Spectroscopy allows study of brain activity

Researchers at the University of Illinois (UI; Champaign, IL) are exploring the use of frequency-domain near-infrared spectroscopy (NIRS) as a noninvasive diagnostic tool to study changes in human brain activity. In one experiment, they demonstrated a correlation between hemodynamic (blood-flow-related) signals at the surface of the brain obtained with both NIRS and functional magnetic resonance imaging (MRI)—the standard technique used in brain activation studies. Based on the results, UI physics professor Enrico Gratton believes NIRS shows promise as a way to study brain activity without performing surgery on the skull (see figure). As another benefit, the technique is both simpler to use and less expensive than functional MRI and other noninvasive methods such as positron emission tomography.

"Whenever a region of the brain is activated—directing movement in a finger, for example—that part of the brain uses more oxygen," said Gratton. "Our technique works by measuring the blood flow and oxygen consumption in the brain." The measurements are done with a two-wavelength (758 and 830 nm) frequency-domain (110-MHz modulation) oximeter from ISS Inc. (Champaign, IL). In this case, the oximeter included 16 laser diodes, eight for each wavelength, and two photomultiplier tube detectors.

Testing involved attaching an optical sensor to the left or right side of a test subject's forehead above the eyebrow and sinuses, with the detector line parallel to the eyebrow. Optical fibers carried the light from the laser diodes to the subject's forehead, where the light then penetrated the skull. The resulting scattered light was collected by optical fibers, sent to detectors, and analyzed by a computer. For the test subjects that exhibited activation signals under the nonhairy area of the forehead, measurements were repeated with the optical sensor attached to the location on the forehead where the preliminary signal indicated functional activity was occurring.

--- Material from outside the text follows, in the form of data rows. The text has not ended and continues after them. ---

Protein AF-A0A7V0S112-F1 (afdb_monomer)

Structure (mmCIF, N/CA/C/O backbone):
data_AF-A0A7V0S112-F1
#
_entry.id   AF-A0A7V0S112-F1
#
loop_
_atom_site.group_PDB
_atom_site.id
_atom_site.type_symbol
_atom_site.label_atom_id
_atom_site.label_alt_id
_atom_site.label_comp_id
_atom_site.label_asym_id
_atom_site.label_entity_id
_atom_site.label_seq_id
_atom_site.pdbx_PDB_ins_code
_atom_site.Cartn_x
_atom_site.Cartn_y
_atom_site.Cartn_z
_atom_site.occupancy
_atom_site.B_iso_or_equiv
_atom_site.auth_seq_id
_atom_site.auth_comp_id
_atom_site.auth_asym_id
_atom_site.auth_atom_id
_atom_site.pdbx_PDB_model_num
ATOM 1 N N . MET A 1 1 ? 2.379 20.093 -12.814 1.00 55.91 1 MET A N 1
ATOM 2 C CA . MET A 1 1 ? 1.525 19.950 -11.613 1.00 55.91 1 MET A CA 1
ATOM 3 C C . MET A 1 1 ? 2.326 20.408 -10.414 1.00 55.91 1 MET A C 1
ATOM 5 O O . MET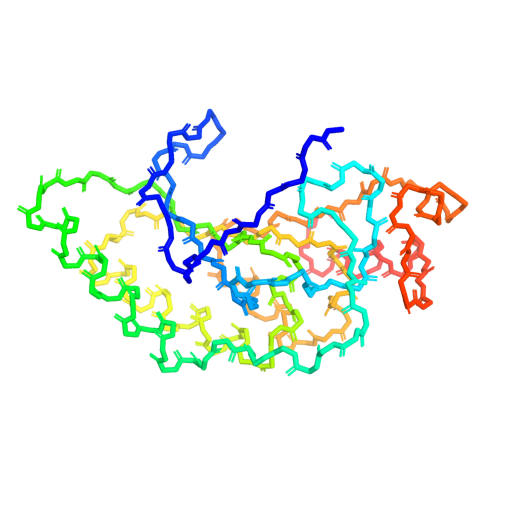 A 1 1 ? 3.523 20.152 -10.395 1.00 55.91 1 MET A O 1
ATOM 9 N N . ALA A 1 2 ? 1.702 21.100 -9.459 1.00 72.81 2 ALA A N 1
ATOM 10 C CA . ALA A 1 2 ? 2.339 21.309 -8.163 1.00 72.81 2 ALA A CA 1
ATOM 11 C C . ALA A 1 2 ? 2.483 19.943 -7.480 1.00 72.81 2 ALA A C 1
ATOM 13 O O . ALA A 1 2 ? 1.524 19.173 -7.455 1.00 72.81 2 ALA A O 1
ATOM 14 N N . THR A 1 3 ? 3.679 19.629 -6.997 1.00 84.69 3 THR A N 1
ATOM 15 C CA . THR A 1 3 ? 3.934 18.396 -6.252 1.00 84.69 3 THR A CA 1
ATOM 16 C C . THR A 1 3 ? 3.447 18.551 -4.817 1.00 84.69 3 THR A C 1
ATOM 18 O O . THR A 1 3 ? 3.649 19.615 -4.229 1.00 84.69 3 THR A O 1
ATOM 21 N N . PHE A 1 4 ? 2.867 17.510 -4.227 1.00 89.94 4 PHE A N 1
ATOM 22 C CA . PHE A 1 4 ? 2.541 17.495 -2.800 1.00 89.94 4 PHE A CA 1
ATOM 23 C C . PHE A 1 4 ? 2.935 16.165 -2.161 1.00 89.94 4 PHE A C 1
ATOM 25 O O . PHE A 1 4 ? 2.971 15.132 -2.820 1.00 89.94 4 PHE A O 1
ATOM 32 N N . LEU A 1 5 ? 3.240 16.205 -0.866 1.00 92.50 5 LEU A N 1
ATOM 33 C CA . LEU A 1 5 ? 3.538 15.025 -0.065 1.00 92.50 5 LEU A CA 1
ATOM 34 C C . LEU A 1 5 ? 2.514 14.896 1.059 1.00 92.50 5 LEU A C 1
ATOM 36 O O . LEU A 1 5 ? 1.998 15.887 1.581 1.00 92.50 5 LEU A O 1
ATOM 40 N N . PHE A 1 6 ? 2.242 13.657 1.444 1.00 93.19 6 PHE A N 1
ATOM 41 C CA . PHE A 1 6 ? 1.469 13.321 2.626 1.00 93.19 6 PHE A CA 1
ATOM 42 C C . PHE A 1 6 ? 2.353 13.503 3.861 1.00 93.19 6 PHE A C 1
ATOM 44 O O . PHE A 1 6 ? 3.312 12.759 4.074 1.00 93.19 6 PHE A O 1
ATOM 51 N N . ASN A 1 7 ? 2.021 14.503 4.677 1.00 93.75 7 ASN A N 1
ATOM 52 C CA . ASN A 1 7 ? 2.809 14.888 5.851 1.00 93.75 7 ASN A CA 1
ATOM 53 C C . ASN A 1 7 ? 2.515 14.028 7.096 1.00 93.75 7 ASN A C 1
ATOM 55 O O . ASN A 1 7 ? 3.113 14.239 8.151 1.00 93.75 7 ASN A O 1
ATOM 59 N N . GLU A 1 8 ? 1.610 13.056 6.978 1.00 95.88 8 GLU A N 1
ATOM 60 C CA . GLU A 1 8 ? 1.148 12.182 8.056 1.00 95.88 8 GLU A CA 1
ATOM 61 C C . GLU A 1 8 ? 1.274 10.710 7.641 1.00 95.88 8 GLU A C 1
ATOM 63 O O . GLU A 1 8 ? 1.232 10.380 6.454 1.00 95.88 8 GLU A O 1
ATOM 68 N N . ILE A 1 9 ? 1.426 9.821 8.627 1.00 97.50 9 ILE A N 1
ATOM 69 C CA . ILE A 1 9 ? 1.435 8.362 8.416 1.00 97.50 9 ILE A CA 1
ATOM 70 C C . ILE A 1 9 ? 0.019 7.870 8.120 1.00 97.50 9 ILE A C 1
ATOM 72 O O . ILE A 1 9 ? -0.184 7.065 7.219 1.00 97.50 9 ILE A O 1
ATOM 76 N N . ILE A 1 10 ? -0.959 8.374 8.871 1.00 98.06 10 ILE A N 1
ATOM 77 C CA . ILE A 1 10 ? -2.378 8.092 8.683 1.00 98.06 10 ILE A CA 1
ATOM 78 C C . ILE A 1 10 ? -3.047 9.421 8.363 1.00 98.06 10 ILE A C 1
ATOM 80 O O . ILE A 1 10 ? -2.966 10.341 9.171 1.00 98.06 10 ILE A O 1
ATOM 84 N N . PHE A 1 11 ? -3.667 9.535 7.192 1.00 96.12 11 PHE A N 1
ATOM 85 C CA . PHE A 1 11 ? -4.242 10.791 6.704 1.00 96.12 11 PHE A CA 1
ATOM 86 C C . PHE A 1 11 ? -5.681 10.606 6.218 1.00 96.12 11 PHE A C 1
ATOM 88 O O . PHE A 1 11 ? -6.122 9.507 5.877 1.00 96.12 11 PHE A O 1
ATOM 95 N N . GLY A 1 12 ? -6.424 11.709 6.155 1.00 93.44 12 GLY A N 1
ATOM 96 C CA . GLY A 1 12 ? -7.846 11.695 5.815 1.00 93.44 12 GLY A CA 1
ATOM 97 C C . GLY A 1 12 ? -8.745 11.462 7.040 1.00 93.44 12 GLY A C 1
ATOM 98 O O . GLY A 1 12 ? -8.345 11.787 8.160 1.00 93.44 12 GLY A O 1
ATOM 99 N N . PRO A 1 13 ? -9.966 10.926 6.868 1.00 93.19 13 PRO A N 1
ATOM 100 C CA . PRO A 1 13 ? -10.447 10.239 5.674 1.00 93.19 13 PRO A CA 1
ATOM 101 C C . PRO A 1 13 ? -10.750 11.177 4.496 1.00 93.19 13 PRO A C 1
ATOM 103 O O . PRO A 1 13 ? -11.133 12.332 4.663 1.00 93.19 13 PRO A O 1
ATOM 106 N N . VAL A 1 14 ? -10.583 10.660 3.281 1.00 93.69 14 VAL A N 1
ATOM 107 C CA . VAL A 1 14 ? -10.851 11.348 2.014 1.00 93.69 14 VAL A CA 1
ATOM 108 C C . VAL A 1 14 ? -12.074 10.716 1.354 1.00 93.69 14 VAL A C 1
ATOM 110 O O . VAL A 1 14 ? -12.173 9.493 1.258 1.00 93.69 14 VAL A O 1
ATOM 113 N N . LYS A 1 15 ? -12.999 11.536 0.844 1.00 95.38 15 LYS A N 1
ATOM 114 C CA . LYS A 1 15 ? -14.143 11.054 0.053 1.00 95.38 15 LYS A CA 1
ATOM 115 C C . LYS A 1 15 ? -13.687 10.692 -1.363 1.00 95.38 15 LYS A C 1
ATOM 117 O O . LYS A 1 15 ? -13.595 11.545 -2.244 1.00 95.38 15 LYS A O 1
ATOM 122 N N . SER A 1 16 ? -13.383 9.418 -1.578 1.00 93.56 16 SER A N 1
ATOM 123 C CA . SER A 1 16 ? -12.998 8.856 -2.870 1.00 93.56 16 SER A CA 1
ATOM 124 C C . SER A 1 16 ? -14.227 8.488 -3.693 1.00 93.56 16 SER A C 1
ATOM 126 O O . SER A 1 16 ? -15.072 7.710 -3.261 1.00 93.56 16 SER A O 1
ATOM 128 N N . ARG A 1 17 ? -14.276 8.949 -4.948 1.00 94.19 17 ARG A N 1
ATOM 129 C CA . ARG A 1 17 ? -15.300 8.509 -5.915 1.00 94.19 17 ARG A CA 1
ATOM 130 C C . ARG A 1 17 ? -15.256 7.003 -6.202 1.00 94.19 17 ARG A C 1
ATOM 132 O O . ARG A 1 17 ? -16.266 6.441 -6.593 1.00 94.19 17 ARG A O 1
ATOM 139 N N . ARG A 1 18 ? -14.084 6.370 -6.056 1.00 93.44 18 ARG A N 1
ATOM 140 C CA . ARG A 1 18 ? -13.862 4.949 -6.386 1.00 93.44 18 ARG A CA 1
ATOM 141 C C . ARG A 1 18 ? -13.985 4.030 -5.177 1.00 93.44 18 ARG A C 1
ATOM 143 O O . ARG A 1 18 ? -14.370 2.879 -5.334 1.00 93.44 18 ARG A O 1
ATOM 150 N N . LEU A 1 19 ? -13.590 4.517 -4.000 1.00 94.75 19 LEU A N 1
ATOM 151 C CA . LEU A 1 19 ? -13.428 3.676 -2.813 1.00 94.75 19 LEU A CA 1
ATOM 152 C C . LEU A 1 19 ? -14.319 4.086 -1.629 1.00 94.75 19 LEU A C 1
ATOM 154 O O . LEU A 1 19 ? -14.276 3.412 -0.608 1.00 94.75 19 LEU A O 1
ATOM 158 N N . GLY A 1 20 ? -15.121 5.148 -1.760 1.00 96.06 20 GLY A N 1
ATOM 159 C CA . GLY A 1 20 ? -15.930 5.679 -0.661 1.00 96.06 20 GLY A CA 1
ATOM 160 C C . GLY A 1 20 ? -15.107 6.535 0.303 1.00 96.06 20 GLY A C 1
ATOM 161 O O . GLY A 1 20 ? -14.160 7.216 -0.101 1.00 96.06 20 GLY A O 1
ATOM 162 N N . VAL A 1 21 ? -15.468 6.532 1.580 1.00 97.38 21 VAL A N 1
ATOM 163 C CA . VAL A 1 21 ? -14.732 7.191 2.660 1.00 97.38 21 VAL A CA 1
ATOM 164 C C . VAL A 1 21 ? -13.464 6.391 2.965 1.00 97.38 21 VAL A C 1
ATOM 166 O O . VAL A 1 21 ? -13.514 5.312 3.548 1.00 97.38 21 VAL A O 1
ATOM 169 N N . SER A 1 22 ? -12.317 6.923 2.539 1.00 97.62 22 SER A N 1
ATOM 170 C CA . SER A 1 22 ? -11.026 6.234 2.575 1.00 97.62 22 SER A CA 1
ATOM 171 C C . SER A 1 22 ? -10.075 6.852 3.585 1.00 97.62 22 SER A C 1
ATOM 173 O O . SER A 1 22 ? -9.706 8.016 3.435 1.00 97.62 22 SER A O 1
ATOM 175 N N . LEU A 1 23 ? -9.576 6.063 4.532 1.00 98.25 23 LEU A N 1
ATOM 176 C CA . LEU A 1 23 ? -8.443 6.451 5.369 1.00 98.25 23 LEU A CA 1
ATOM 177 C C . LEU A 1 23 ? -7.133 6.064 4.679 1.00 98.25 23 LEU A C 1
ATOM 179 O O . LEU A 1 23 ? -6.962 4.917 4.277 1.00 98.25 23 LEU A O 1
ATOM 183 N N . GLY A 1 24 ? -6.231 7.020 4.490 1.00 98.06 24 GLY A N 1
ATOM 184 C CA . GLY A 1 24 ? -4.952 6.801 3.822 1.00 98.06 24 GLY A CA 1
ATOM 185 C C . GLY A 1 24 ? -3.854 6.356 4.785 1.00 98.06 24 GLY A C 1
ATOM 186 O O . GLY A 1 24 ? -3.779 6.857 5.906 1.00 98.06 24 GLY A O 1
ATOM 187 N N . VAL A 1 25 ? -2.992 5.443 4.334 1.00 98.56 25 VAL A N 1
ATOM 188 C CA . VAL A 1 25 ? -1.842 4.921 5.085 1.00 98.56 25 VAL A CA 1
ATOM 189 C C . VAL A 1 25 ? -0.560 5.103 4.271 1.00 98.56 25 VAL A C 1
ATOM 191 O O . VAL A 1 25 ? -0.301 4.365 3.317 1.00 98.56 25 VAL A O 1
ATOM 194 N N . ASN A 1 26 ? 0.263 6.069 4.674 1.00 97.81 26 ASN A N 1
ATOM 195 C CA . ASN A 1 26 ? 1.577 6.349 4.113 1.00 97.81 26 ASN A CA 1
ATOM 196 C C . ASN A 1 26 ? 2.666 5.610 4.910 1.00 97.81 26 ASN A C 1
ATOM 198 O O . ASN A 1 26 ? 2.994 5.984 6.035 1.00 97.81 26 ASN A O 1
ATOM 202 N N . LEU A 1 27 ? 3.263 4.578 4.308 1.00 97.44 27 LEU A N 1
ATOM 203 C CA . LEU A 1 27 ? 4.371 3.814 4.908 1.00 97.44 27 LEU A CA 1
ATOM 204 C C . LEU A 1 27 ? 5.751 4.410 4.631 1.00 97.44 27 LEU A C 1
ATOM 206 O O . LEU A 1 27 ? 6.771 3.794 4.927 1.00 97.44 27 LEU A O 1
ATOM 210 N N . LEU A 1 28 ? 5.792 5.578 4.006 1.00 95.50 28 LEU A N 1
ATOM 211 C CA . LEU A 1 28 ? 7.013 6.206 3.540 1.00 95.50 28 LEU A CA 1
ATOM 212 C C . LEU A 1 28 ? 7.233 7.520 4.291 1.00 95.50 28 LEU A C 1
ATOM 214 O O . LEU A 1 28 ? 6.334 7.997 4.989 1.00 95.50 28 LEU A O 1
ATOM 218 N N . PRO A 1 29 ? 8.435 8.108 4.209 1.00 94.19 29 PRO A N 1
ATOM 219 C CA . PRO A 1 29 ? 8.758 9.311 4.956 1.00 94.19 29 PRO A CA 1
ATOM 220 C C . PRO A 1 29 ? 7.771 10.431 4.633 1.00 94.19 29 PRO A C 1
ATOM 222 O O . PRO A 1 29 ? 7.361 10.617 3.490 1.00 94.19 29 PRO A O 1
ATOM 225 N N . THR A 1 30 ? 7.390 11.214 5.635 1.00 93.06 30 THR A N 1
ATOM 226 C CA . THR A 1 30 ? 6.390 12.282 5.468 1.00 93.06 30 THR A CA 1
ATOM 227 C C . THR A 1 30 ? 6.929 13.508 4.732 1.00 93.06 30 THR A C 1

By examining how much of the light is scattered and how much is absorbed, Gratton and his colleagues in the university's Laboratory for Fluorescence Dynamics can map portions of the brain and extract information about its activity. "The degree of scattering also helps us determine where the neurons are firing," he added. "This means we can simultaneously detect both blood perfusion and neural activity."

The technique has potential uses in a variety of diagnostic, prognostic, and clinical applications. "For example, it could be used to find hematomas in children, or to study blood flow in the brain during sleep apnea," said Gratton. "It could also be used to monitor recovering stroke patients on a daily or even hourly basis—something that would be impractical to do with MRI."

To validate the technique, Gratton and Vladislav Toronov, a researcher at the university's Beckman Institute for Advanced Science and Technology, compared hemoglobin oxygen concentrations in the brain using signals obtained simultaneously by NIRS and functional MRI. "Both methods were used to generate functional maps of the brain's motor cortex during a periodic sequence of stimulation by finger motion and rest," explained Gratton. "We demonstrated spatial congruence between the hemoglobin signal and the MRI signal in the motor cortex related to finger movement."

In the research project supported by the National Institutes of Health, the researchers also demonstrated collocation between hemoglobin oxygen levels and changes in scattering due to brain activities. "By having a volunteer move different fingers, we could see an increase in perfusion in different areas of the brain," Gratton reported. "The changes in scattering associated with fast neuron signals came from exactly the same locations."